Task:
Repeat nothing but the lines below running from the one containing "2 non-polymer 'ZINC ION'" to the one containing "ATOM 17 N N". Keep both end lines.

Saved entries:
--- START ---
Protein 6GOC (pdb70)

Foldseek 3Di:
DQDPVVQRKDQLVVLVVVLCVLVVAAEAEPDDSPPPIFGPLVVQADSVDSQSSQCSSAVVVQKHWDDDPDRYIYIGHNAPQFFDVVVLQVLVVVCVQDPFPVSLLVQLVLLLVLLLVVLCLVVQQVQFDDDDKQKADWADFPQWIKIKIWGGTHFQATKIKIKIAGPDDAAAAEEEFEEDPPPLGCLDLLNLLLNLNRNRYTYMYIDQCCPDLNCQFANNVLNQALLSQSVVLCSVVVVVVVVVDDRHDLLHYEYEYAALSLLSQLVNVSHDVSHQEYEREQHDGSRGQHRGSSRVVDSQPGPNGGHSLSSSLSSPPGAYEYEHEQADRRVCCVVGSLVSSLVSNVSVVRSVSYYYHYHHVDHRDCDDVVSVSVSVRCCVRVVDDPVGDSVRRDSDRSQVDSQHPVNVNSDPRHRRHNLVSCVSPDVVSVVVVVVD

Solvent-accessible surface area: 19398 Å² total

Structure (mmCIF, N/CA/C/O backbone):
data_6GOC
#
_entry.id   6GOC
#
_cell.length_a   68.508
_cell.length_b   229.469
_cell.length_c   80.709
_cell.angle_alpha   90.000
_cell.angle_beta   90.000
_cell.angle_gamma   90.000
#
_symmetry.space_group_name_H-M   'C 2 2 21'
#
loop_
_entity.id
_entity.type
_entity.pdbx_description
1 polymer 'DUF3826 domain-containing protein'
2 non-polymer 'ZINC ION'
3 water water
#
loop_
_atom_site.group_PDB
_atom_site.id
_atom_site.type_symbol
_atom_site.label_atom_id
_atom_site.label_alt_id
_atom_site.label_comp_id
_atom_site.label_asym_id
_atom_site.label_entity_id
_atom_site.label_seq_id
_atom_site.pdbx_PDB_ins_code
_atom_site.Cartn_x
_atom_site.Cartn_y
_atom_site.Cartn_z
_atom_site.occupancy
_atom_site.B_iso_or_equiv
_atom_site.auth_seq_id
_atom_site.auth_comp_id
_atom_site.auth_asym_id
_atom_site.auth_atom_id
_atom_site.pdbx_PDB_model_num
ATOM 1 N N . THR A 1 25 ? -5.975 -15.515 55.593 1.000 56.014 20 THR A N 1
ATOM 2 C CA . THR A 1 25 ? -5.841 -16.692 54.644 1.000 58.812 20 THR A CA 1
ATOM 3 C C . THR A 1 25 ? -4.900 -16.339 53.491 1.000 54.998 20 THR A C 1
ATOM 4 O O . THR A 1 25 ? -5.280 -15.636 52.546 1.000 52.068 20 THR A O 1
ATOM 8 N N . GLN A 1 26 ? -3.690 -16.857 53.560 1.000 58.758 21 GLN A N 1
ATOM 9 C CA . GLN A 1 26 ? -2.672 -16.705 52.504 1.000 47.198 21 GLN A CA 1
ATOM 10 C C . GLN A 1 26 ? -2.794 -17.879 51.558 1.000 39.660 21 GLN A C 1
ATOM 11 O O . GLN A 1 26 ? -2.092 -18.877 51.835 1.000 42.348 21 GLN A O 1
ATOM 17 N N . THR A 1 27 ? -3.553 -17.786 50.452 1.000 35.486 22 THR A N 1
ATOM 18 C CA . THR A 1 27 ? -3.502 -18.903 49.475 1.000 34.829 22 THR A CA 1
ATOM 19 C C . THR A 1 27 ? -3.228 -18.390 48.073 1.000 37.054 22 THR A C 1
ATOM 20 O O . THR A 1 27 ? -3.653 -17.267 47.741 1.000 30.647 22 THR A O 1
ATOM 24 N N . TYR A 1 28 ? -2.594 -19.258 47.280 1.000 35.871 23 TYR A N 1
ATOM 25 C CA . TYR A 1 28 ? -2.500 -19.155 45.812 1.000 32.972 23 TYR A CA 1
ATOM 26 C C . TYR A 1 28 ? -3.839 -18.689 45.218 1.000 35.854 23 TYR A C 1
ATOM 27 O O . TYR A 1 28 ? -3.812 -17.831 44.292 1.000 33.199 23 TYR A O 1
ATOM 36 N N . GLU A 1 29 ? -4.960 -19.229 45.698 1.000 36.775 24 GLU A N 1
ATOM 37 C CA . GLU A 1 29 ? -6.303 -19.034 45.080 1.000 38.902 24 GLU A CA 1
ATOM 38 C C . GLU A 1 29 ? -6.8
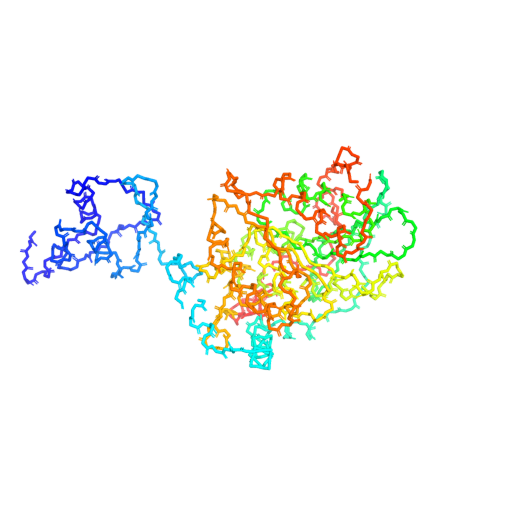59 -17.645 45.469 1.000 40.421 24 GLU A C 1
ATOM 39 O O . GLU A 1 29 ? -7.740 -17.151 44.760 1.000 38.381 24 GLU A O 1
ATOM 45 N N . THR A 1 30 ? -6.376 -17.028 46.549 1.000 37.912 25 THR A N 1
ATOM 46 C CA . THR A 1 30 ? -6.739 -15.634 46.929 1.000 39.351 25 THR A CA 1
ATOM 47 C C . THR A 1 30 ? -5.564 -14.695 46.658 1.000 33.451 25 THR A C 1
ATOM 48 O O . THR A 1 30 ? -5.581 -13.599 47.194 1.000 34.874 25 THR A O 1
ATOM 52 N N . GLU A 1 31 ? -4.603 -15.123 45.833 1.000 32.745 26 GLU A N 1
ATOM 53 C CA . GLU A 1 31 ? -3.485 -14.307 45.291 1.000 35.338 26 GLU A CA 1
ATOM 54 C C . GLU A 1 31 ? -2.538 -13.842 46.392 1.000 29.493 26 GLU A C 1
ATOM 55 O O . GLU A 1 31 ? -1.842 -12.841 46.172 1.000 30.153 26 GLU A O 1
ATOM 61 N N . PHE A 1 32 ? -2.459 -14.563 47.498 1.000 26.577 27 PHE A N 1
ATOM 62 C CA . PHE A 1 32 ? -1.530 -14.264 48.632 1.000 28.390 27 PHE A CA 1
ATOM 63 C C . PHE A 1 32 ? -1.629 -12.774 49.033 1.000 26.849 27 PHE A C 1
ATOM 64 O O . PHE A 1 32 ? -0.608 -12.115 49.268 1.000 28.876 27 PHE A O 1
ATOM 72 N N . ALA A 1 33 ? -2.851 -12.274 49.055 1.000 24.981 28 ALA A N 1
ATOM 73 C CA . ALA A 1 33 ? -3.220 -10.842 49.081 1.000 30.578 28 ALA A CA 1
ATOM 74 C C . ALA A 1 33 ? -3.202 -10.411 50.536 1.000 28.000 28 ALA A C 1
ATOM 75 O O . ALA A 1 33 ? -3.717 -11.168 51.354 1.000 28.707 28 ALA A O 1
ATOM 77 N N . ARG A 1 34 ? -2.559 -9.287 50.815 1.000 26.315 29 ARG A N 1
ATOM 78 C CA . ARG A 1 34 ? -2.540 -8.647 52.157 1.000 26.861 29 ARG A CA 1
ATOM 79 C C . ARG A 1 34 ? -2.905 -7.169 51.995 1.000 28.925 29 ARG A C 1
ATOM 80 O O . ARG A 1 34 ? -2.464 -6.493 51.039 1.000 24.149 29 ARG A O 1
ATOM 88 N N . PRO A 1 35 ? -3.658 -6.577 52.948 1.000 27.933 30 PRO A N 1
ATOM 89 C CA . PRO A 1 35 ? -3.825 -5.132 52.946 1.000 28.411 30 PRO A CA 1
ATOM 90 C C . PRO A 1 35 ? -2.462 -4.448 52.988 1.000 26.294 30 PRO A C 1
ATOM 91 O O . PRO A 1 35 ? -1.585 -4.839 53.754 1.000 25.856 30 PRO A O 1
ATOM 95 N N . LEU A 1 36 ? -2.312 -3.375 52.220 1.000 24.052 31 LEU A N 1
ATOM 96 C CA . LEU A 1 36 ? -0.998 -2.705 52.139 1.000 23.140 31 LEU A CA 1
ATOM 97 C C . LEU A 1 36 ? -0.591 -2.178 53.515 1.000 21.815 31 LEU A C 1
ATOM 98 O O . LEU A 1 36 ? 0.622 -2.089 53.799 1.000 20.688 31 LEU A O 1
ATOM 103 N N . ASN A 1 37 ? -1.537 -1.715 54.311 1.000 21.366 32 ASN A N 1
ATOM 104 C CA . ASN A 1 37 ? -1.215 -1.094 55.649 1.000 24.645 32 ASN A CA 1
ATOM 105 C C . ASN A 1 37 ? -0.591 -2.151 56.593 1.000 25.332 32 ASN A C 1
ATOM 106 O O . ASN A 1 37 ? 0.461 -1.856 57.254 1.000 24.367 32 ASN A O 1
ATOM 111 N N . GLU A 1 38 ? -1.018 -3.406 56.503 1.000 27.893 33 GLU A N 1
ATOM 112 C CA . GLU A 1 38 ? -0.386 -4.529 57.252 1.000 28.591 33 GLU A CA 1
ATOM 113 C C . GLU A 1 38 ? 1.027 -4.797 56.747 1.000 26.598 33 GLU A C 1
ATOM 114 O O . GLU A 1 38 ? 1.961 -4.958 57.583 1.000 24.455 33 GLU A O 1
ATOM 120 N N . VAL A 1 39 ? 1.200 -4.771 55.438 1.000 24.147 34 VAL A N 1
ATOM 121 C CA . VAL A 1 39 ? 2.517 -5.049 54.776 1.000 23.798 34 VAL A CA 1
ATOM 122 C C . VAL A 1 39 ? 3.531 -4.015 55.272 1.000 21.893 34 VAL A C 1
ATOM 123 O O . VAL A 1 39 ? 4.707 -4.354 55.558 1.000 23.239 34 VAL A O 1
ATOM 127 N N . LEU A 1 40 ? 3.188 -2.735 55.165 1.000 24.239 35 LEU A N 1
ATOM 128 C CA . LEU A 1 40 ? 4.127 -1.648 55.557 1.000 26.338 35 LEU A CA 1
ATOM 129 C C . LEU A 1 40 ? 4.426 -1.681 57.060 1.000 24.576 35 LEU A C 1
ATOM 130 O O . LEU A 1 40 ? 5.562 -1.459 57.434 1.000 22.805 35 LEU A O 1
ATOM 135 N N . THR A 1 41 ? 3.431 -1.885 57.913 1.000 26.559 36 THR A N 1
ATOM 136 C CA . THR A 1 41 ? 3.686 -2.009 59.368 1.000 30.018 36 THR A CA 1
--- END ---
Solved problem:
2 non-polymer 'ZINC ION'
3 water water
#
loop_
_atom_site.group_PDB
_atom_site.id
_atom_site.type_symbol
_atom_site.label_atom_id
_atom_site.label_alt_id
_atom_site.label_comp_id
_atom_site.label_asym_id
_atom_site.label_entity_id
_atom_site.label_seq_id
_atom_site.pdbx_PDB_ins_code
_atom_site.Cartn_x
_atom_site.Cartn_y
_atom_site.Cartn_z
_atom_site.occupancy
_atom_site.B_iso_or_equiv
_atom_site.auth_seq_id
_atom_site.auth_comp_id
_atom_site.auth_asym_id
_atom_site.auth_atom_id
_atom_site.pdbx_PDB_model_num
ATOM 1 N N . THR A 1 25 ? -5.975 -15.515 55.593 1.000 56.014 20 THR A N 1
ATOM 2 C CA . THR A 1 25 ? -5.841 -16.692 54.644 1.000 58.812 20 THR A CA 1
ATOM 3 C C . THR A 1 25 ? -4.900 -16.339 53.491 1.000 54.998 20 THR A C 1
ATOM 4 O O . THR A 1 25 ? -5.280 -15.636 52.546 1.000 52.068 20 THR A O 1
ATOM 8 N N . GLN A 1 26 ? -3.690 -16.857 53.560 1.000 58.758 21 GLN A N 1
ATOM 9 C CA . GLN A 1 26 ? -2.672 -16.705 52.504 1.000 47.198 21 GLN A CA 1
ATOM 10 C C . GLN A 1 26 ? -2.794 -17.879 51.558 1.000 39.660 21 GLN A C 1
ATOM 11 O O . GLN A 1 26 ? -2.092 -18.877 51.835 1.000 42.348 21 GLN A O 1
ATOM 17 N N . THR A 1 27 ? -3.553 -17.786 50.452 1.000 35.486 22 THR A N 1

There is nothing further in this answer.